'''
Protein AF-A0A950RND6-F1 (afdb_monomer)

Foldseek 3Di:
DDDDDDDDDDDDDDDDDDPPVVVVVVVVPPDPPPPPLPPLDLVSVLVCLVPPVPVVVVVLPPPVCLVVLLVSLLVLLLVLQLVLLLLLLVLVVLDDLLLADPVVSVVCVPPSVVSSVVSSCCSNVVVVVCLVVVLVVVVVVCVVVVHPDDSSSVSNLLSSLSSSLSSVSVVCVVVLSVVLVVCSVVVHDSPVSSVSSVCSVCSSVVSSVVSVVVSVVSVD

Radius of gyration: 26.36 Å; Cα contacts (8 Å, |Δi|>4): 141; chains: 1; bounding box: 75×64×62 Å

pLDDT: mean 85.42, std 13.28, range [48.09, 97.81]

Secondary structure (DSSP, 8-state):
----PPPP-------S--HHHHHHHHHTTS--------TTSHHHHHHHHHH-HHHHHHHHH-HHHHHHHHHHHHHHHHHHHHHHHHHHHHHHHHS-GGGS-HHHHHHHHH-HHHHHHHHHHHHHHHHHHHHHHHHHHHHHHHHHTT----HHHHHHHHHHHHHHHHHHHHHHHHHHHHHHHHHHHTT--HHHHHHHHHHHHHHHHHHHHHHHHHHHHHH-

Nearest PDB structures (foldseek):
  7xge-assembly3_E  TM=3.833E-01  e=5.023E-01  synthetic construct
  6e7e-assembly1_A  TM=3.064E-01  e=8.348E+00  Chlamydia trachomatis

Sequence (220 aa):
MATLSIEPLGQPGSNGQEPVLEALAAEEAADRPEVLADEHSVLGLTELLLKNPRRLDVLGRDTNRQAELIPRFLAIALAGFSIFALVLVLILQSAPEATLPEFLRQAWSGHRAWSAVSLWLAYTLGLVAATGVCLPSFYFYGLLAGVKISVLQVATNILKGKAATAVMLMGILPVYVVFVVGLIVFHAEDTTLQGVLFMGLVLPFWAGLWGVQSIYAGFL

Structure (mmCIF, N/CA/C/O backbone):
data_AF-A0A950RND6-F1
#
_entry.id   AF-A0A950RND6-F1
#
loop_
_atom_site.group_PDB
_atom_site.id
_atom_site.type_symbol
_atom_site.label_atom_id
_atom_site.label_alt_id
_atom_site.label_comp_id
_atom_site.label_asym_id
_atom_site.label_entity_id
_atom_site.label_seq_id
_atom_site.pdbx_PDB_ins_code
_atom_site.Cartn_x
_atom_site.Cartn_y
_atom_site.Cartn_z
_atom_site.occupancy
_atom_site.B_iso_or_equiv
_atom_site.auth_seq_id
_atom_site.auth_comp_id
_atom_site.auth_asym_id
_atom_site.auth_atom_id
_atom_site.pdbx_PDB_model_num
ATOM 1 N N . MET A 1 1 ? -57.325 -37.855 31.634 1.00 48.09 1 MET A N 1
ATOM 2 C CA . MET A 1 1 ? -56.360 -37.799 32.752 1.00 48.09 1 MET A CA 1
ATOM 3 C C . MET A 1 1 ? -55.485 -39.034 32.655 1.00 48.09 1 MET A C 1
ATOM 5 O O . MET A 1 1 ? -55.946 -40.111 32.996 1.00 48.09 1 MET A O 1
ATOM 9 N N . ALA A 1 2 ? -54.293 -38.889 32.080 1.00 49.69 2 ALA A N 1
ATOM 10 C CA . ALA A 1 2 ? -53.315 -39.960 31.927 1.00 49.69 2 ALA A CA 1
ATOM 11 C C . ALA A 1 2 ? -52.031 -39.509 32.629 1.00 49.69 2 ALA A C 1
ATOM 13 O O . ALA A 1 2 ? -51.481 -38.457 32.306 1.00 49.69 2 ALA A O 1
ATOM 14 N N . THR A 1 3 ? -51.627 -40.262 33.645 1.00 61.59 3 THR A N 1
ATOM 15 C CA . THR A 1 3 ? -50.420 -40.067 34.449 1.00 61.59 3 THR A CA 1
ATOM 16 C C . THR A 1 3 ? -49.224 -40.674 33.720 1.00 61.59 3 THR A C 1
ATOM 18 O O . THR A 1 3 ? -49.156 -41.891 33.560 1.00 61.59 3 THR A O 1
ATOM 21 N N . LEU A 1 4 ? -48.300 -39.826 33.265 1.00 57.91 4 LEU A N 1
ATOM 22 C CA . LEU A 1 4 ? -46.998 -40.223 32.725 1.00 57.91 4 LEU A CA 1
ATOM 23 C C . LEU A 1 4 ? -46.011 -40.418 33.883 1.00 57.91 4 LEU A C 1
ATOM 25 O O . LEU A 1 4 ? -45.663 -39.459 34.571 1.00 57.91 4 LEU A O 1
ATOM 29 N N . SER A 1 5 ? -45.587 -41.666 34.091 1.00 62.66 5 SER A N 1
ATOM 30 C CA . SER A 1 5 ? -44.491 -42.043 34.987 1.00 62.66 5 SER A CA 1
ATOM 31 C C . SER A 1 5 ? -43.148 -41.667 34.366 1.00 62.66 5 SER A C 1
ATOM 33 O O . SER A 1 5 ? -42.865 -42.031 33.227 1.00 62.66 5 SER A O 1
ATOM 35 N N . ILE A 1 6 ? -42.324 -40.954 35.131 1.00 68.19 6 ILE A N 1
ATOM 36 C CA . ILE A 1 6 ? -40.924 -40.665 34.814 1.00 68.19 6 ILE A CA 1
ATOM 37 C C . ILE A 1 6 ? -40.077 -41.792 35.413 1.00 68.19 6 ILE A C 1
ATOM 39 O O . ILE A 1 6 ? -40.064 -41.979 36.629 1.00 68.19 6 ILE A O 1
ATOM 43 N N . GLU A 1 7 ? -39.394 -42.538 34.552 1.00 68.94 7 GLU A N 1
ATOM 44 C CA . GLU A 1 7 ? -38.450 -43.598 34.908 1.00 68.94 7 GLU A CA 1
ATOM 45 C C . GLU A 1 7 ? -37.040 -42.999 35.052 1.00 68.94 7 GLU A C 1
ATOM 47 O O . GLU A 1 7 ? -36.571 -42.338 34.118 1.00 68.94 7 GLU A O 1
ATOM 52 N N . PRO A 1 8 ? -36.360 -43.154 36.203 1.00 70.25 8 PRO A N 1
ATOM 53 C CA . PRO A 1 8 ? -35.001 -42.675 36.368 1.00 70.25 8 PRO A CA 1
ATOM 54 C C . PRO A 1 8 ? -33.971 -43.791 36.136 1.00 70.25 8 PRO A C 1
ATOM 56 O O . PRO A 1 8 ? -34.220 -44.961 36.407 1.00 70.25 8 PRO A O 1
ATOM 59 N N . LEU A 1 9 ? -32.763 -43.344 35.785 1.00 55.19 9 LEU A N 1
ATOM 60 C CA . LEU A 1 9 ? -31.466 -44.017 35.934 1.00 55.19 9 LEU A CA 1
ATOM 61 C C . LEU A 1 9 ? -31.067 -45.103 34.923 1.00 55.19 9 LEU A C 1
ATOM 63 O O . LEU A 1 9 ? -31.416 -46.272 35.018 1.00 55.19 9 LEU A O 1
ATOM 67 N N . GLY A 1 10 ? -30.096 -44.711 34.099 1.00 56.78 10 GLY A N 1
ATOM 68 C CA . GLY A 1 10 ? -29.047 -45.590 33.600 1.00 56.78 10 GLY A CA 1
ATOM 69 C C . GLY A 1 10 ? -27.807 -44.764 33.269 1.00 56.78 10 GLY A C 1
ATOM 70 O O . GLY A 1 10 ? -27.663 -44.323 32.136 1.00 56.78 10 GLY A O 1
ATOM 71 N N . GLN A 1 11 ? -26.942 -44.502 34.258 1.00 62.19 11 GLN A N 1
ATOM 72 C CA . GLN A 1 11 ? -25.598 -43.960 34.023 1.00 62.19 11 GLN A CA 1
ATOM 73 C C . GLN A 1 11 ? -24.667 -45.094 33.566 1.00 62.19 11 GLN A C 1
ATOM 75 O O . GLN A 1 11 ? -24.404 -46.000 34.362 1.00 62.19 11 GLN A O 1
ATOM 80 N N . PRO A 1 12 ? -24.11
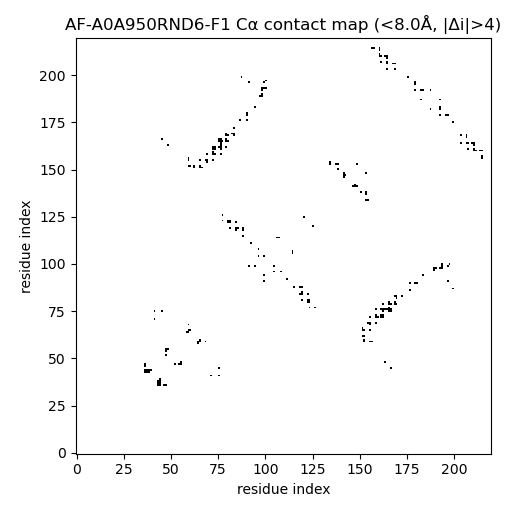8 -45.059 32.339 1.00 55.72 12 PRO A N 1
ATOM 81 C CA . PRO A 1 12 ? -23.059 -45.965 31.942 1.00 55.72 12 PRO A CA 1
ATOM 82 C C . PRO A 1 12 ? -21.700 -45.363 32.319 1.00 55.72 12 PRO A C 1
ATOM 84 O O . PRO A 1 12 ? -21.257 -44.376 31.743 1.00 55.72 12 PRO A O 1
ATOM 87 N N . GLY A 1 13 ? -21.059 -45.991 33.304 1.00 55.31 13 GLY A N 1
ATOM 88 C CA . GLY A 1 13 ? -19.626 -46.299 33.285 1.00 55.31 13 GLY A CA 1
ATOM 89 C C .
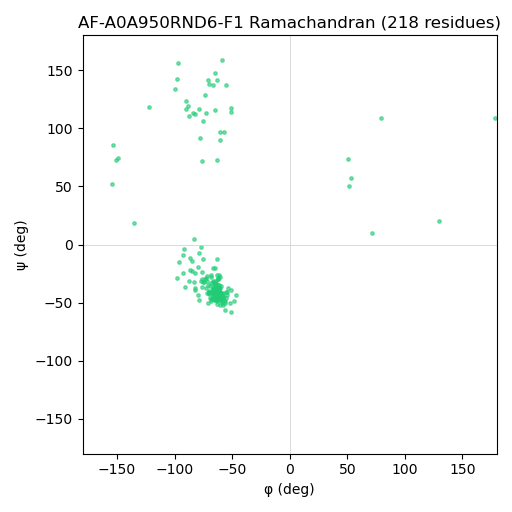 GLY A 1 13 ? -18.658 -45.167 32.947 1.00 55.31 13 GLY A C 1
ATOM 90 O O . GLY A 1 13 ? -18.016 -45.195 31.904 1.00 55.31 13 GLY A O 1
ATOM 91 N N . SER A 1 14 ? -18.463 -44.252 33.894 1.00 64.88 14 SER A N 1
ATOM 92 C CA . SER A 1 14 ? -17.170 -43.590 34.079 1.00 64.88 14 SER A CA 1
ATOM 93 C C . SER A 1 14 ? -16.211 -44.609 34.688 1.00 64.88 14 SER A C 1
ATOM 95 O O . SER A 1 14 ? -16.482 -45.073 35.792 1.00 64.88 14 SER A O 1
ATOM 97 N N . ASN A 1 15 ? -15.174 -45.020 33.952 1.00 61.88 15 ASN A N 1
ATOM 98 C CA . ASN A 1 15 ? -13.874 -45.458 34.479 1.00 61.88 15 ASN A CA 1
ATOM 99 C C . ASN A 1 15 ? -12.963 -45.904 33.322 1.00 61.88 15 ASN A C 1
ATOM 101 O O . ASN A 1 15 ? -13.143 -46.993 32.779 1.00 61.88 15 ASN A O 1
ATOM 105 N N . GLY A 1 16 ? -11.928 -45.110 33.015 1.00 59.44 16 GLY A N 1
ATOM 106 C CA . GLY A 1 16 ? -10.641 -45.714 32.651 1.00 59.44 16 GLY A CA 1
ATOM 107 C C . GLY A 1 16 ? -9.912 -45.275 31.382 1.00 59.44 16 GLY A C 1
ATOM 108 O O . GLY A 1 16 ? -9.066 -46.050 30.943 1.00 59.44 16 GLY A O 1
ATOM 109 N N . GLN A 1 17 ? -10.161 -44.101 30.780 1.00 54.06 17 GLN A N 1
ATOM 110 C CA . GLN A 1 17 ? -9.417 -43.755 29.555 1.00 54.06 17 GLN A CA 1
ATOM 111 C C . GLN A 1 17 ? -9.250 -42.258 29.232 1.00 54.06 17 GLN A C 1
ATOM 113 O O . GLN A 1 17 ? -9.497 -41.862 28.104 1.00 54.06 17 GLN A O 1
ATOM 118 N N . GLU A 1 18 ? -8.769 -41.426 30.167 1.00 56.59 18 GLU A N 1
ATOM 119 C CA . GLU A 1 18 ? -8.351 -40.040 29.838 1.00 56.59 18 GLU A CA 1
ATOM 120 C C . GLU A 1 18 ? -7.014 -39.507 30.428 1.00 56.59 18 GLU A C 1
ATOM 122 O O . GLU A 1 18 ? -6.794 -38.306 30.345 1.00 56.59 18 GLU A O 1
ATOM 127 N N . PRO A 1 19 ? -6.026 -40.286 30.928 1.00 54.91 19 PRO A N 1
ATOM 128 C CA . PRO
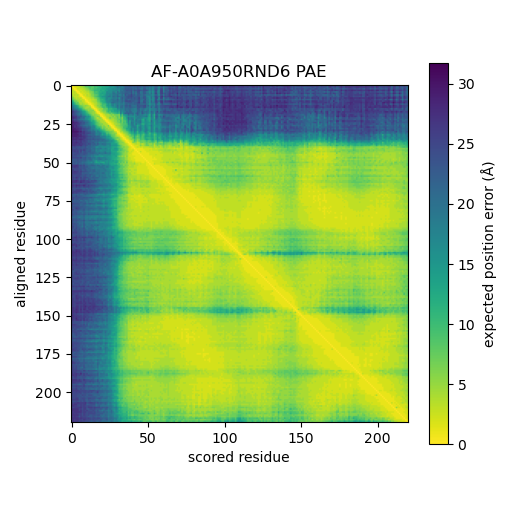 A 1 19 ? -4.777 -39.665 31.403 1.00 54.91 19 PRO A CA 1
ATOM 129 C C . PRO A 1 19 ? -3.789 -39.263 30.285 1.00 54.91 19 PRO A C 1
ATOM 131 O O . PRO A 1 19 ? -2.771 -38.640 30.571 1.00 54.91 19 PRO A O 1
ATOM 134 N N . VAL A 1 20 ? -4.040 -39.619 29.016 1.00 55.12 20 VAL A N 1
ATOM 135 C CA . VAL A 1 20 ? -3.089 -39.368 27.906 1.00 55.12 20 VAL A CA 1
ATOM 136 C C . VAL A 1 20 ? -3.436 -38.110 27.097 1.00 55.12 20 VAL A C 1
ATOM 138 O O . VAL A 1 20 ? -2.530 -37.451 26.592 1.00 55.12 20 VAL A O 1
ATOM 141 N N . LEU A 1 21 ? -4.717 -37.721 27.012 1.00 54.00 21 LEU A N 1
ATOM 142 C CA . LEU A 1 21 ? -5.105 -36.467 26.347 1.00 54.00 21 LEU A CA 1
'''
'''
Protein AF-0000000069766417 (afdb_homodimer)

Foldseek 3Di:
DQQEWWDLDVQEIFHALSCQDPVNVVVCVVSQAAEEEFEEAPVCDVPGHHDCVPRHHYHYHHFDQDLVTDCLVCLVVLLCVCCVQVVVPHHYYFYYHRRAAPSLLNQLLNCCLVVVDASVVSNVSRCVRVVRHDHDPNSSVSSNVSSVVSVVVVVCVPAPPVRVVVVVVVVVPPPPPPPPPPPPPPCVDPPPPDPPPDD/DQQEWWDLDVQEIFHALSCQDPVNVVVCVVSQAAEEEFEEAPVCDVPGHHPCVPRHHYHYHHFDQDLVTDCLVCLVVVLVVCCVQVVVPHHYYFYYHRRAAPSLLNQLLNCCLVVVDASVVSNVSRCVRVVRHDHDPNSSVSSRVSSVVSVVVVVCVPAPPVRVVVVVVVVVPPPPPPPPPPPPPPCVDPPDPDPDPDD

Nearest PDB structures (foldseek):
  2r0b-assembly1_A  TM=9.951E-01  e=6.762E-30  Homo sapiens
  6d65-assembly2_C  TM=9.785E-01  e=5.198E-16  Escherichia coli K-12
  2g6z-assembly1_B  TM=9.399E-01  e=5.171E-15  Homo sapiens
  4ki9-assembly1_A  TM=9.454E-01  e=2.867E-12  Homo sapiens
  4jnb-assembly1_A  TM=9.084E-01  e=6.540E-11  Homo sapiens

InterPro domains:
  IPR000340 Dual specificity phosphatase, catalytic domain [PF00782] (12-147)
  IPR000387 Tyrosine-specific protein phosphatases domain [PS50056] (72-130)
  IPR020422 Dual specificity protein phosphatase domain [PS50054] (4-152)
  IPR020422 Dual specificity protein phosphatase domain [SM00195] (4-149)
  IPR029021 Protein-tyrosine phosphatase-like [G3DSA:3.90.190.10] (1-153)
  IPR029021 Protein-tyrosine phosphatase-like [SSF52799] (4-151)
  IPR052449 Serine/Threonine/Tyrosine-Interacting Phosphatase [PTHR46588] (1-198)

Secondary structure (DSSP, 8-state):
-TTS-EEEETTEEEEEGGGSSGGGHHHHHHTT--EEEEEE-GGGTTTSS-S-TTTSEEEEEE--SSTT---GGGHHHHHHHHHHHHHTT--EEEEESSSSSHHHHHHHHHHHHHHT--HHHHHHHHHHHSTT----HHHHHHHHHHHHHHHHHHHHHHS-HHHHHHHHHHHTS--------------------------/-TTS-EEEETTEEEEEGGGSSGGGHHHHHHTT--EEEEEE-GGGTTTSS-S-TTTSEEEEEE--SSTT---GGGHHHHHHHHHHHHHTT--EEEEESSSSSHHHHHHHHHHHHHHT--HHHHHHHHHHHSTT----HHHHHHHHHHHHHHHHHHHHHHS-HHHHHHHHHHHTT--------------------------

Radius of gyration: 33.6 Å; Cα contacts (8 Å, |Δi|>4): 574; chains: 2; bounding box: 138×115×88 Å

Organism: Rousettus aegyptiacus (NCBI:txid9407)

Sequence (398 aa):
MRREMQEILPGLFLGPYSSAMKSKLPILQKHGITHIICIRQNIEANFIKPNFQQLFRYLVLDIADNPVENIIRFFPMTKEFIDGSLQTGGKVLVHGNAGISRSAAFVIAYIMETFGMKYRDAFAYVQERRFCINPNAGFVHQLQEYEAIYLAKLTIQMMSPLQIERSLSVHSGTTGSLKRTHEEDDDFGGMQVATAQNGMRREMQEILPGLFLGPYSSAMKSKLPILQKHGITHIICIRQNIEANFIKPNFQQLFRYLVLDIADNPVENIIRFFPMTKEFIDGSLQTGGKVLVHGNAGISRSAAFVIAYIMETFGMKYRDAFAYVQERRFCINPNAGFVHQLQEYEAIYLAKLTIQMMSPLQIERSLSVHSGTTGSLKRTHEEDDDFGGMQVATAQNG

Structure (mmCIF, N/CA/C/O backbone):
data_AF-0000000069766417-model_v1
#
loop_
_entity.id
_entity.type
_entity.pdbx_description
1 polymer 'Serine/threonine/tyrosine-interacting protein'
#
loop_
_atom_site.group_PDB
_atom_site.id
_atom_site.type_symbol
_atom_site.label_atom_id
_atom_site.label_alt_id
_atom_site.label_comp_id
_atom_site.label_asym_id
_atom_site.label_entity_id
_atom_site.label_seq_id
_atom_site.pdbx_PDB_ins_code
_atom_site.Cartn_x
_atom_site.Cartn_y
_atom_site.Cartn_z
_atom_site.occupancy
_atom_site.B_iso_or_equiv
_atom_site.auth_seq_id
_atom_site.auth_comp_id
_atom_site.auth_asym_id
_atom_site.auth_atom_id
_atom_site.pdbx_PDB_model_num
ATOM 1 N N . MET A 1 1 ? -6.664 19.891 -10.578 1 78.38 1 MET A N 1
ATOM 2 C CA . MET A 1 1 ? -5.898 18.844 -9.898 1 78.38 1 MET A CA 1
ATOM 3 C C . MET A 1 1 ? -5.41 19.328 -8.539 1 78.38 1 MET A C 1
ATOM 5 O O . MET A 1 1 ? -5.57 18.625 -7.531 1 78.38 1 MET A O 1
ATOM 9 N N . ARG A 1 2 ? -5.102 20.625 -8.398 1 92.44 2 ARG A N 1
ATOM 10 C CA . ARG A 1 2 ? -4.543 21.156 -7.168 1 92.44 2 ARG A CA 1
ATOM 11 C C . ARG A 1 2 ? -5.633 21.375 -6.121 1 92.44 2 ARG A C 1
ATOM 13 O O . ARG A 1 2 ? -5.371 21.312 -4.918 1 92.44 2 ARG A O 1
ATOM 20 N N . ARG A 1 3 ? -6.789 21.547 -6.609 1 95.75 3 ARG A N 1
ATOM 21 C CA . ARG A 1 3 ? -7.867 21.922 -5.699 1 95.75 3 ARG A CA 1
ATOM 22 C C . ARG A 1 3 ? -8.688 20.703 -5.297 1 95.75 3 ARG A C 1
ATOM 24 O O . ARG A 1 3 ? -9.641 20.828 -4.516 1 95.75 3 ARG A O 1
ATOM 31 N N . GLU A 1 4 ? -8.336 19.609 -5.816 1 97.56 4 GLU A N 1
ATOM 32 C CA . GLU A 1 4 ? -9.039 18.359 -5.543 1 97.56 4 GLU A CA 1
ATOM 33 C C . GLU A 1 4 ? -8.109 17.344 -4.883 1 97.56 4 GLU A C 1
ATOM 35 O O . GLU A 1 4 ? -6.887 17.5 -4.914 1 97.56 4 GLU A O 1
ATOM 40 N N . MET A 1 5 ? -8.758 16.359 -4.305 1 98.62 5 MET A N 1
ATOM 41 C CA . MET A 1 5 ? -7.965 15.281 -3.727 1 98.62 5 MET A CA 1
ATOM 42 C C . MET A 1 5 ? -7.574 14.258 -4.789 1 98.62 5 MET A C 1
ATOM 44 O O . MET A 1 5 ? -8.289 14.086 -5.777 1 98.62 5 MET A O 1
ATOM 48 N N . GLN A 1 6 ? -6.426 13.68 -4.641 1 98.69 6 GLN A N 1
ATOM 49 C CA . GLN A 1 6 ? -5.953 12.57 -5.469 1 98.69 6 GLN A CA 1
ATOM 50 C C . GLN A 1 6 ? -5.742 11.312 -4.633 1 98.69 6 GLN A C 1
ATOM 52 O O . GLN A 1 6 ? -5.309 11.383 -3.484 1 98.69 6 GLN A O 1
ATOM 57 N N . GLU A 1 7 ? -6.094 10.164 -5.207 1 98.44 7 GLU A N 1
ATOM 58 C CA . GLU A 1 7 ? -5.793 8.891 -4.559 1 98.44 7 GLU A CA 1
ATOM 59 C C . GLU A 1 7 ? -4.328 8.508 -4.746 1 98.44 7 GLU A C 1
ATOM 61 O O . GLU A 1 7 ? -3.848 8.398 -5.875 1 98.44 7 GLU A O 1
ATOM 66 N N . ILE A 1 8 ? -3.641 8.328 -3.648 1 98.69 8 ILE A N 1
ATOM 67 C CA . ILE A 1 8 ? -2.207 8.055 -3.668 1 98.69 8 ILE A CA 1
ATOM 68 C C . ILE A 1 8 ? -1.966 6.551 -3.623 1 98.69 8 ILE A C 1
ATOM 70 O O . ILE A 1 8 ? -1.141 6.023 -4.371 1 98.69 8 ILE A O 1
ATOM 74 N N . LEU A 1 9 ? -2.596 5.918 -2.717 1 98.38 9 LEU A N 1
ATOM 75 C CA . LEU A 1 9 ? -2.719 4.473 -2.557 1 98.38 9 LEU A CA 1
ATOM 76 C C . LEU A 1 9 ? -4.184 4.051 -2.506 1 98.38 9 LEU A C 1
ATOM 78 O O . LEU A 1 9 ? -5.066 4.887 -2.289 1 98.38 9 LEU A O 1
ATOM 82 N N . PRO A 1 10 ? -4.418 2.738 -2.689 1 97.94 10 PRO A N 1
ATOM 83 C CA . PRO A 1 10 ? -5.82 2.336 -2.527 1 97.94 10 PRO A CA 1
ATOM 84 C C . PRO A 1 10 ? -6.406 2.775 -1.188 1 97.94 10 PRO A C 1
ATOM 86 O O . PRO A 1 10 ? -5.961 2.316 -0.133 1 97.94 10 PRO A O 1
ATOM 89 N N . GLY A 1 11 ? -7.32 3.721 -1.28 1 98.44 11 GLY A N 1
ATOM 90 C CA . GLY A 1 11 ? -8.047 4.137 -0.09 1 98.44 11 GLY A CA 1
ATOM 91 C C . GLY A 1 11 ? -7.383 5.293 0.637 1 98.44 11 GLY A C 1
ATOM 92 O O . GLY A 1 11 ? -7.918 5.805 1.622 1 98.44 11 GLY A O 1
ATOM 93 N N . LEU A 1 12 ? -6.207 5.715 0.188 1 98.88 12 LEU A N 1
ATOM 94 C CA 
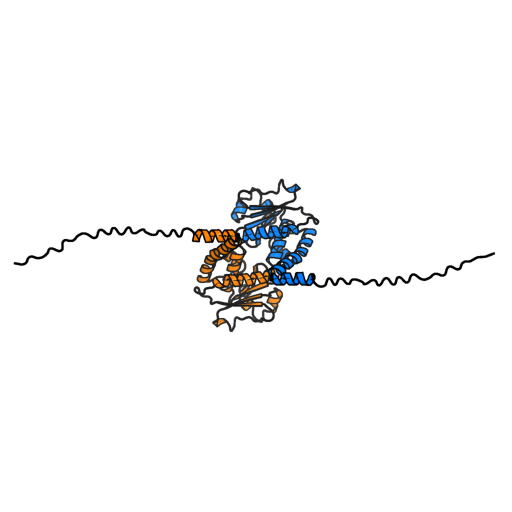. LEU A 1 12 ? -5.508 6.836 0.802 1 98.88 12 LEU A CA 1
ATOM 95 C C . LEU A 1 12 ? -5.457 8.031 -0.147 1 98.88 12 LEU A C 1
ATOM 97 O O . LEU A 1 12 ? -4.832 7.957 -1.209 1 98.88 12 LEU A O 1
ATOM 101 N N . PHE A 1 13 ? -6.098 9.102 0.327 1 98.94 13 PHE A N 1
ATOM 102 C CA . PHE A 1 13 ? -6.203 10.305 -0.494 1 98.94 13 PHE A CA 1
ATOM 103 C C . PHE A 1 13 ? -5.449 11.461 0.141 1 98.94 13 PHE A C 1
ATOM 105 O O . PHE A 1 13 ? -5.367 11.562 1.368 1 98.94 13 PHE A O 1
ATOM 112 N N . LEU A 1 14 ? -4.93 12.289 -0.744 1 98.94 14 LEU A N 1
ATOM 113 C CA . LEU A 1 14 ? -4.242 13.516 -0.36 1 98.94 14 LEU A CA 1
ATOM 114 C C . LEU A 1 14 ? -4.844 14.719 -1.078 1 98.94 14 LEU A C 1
'''
=== Problem requirements ===
Check the entries above line by line and return each one containing the word "bounding".

=== Completed task ===
Radius of gyration: 26.36 Å; Cα contacts (8 Å, |Δi|>4): 141; chains: 1; bounding box: 75×64×62 Å
Radius of gyration: 33.6 Å; Cα contacts (8 Å, |Δi|>4): 574; chains: 2; bounding box: 138×115×88 Å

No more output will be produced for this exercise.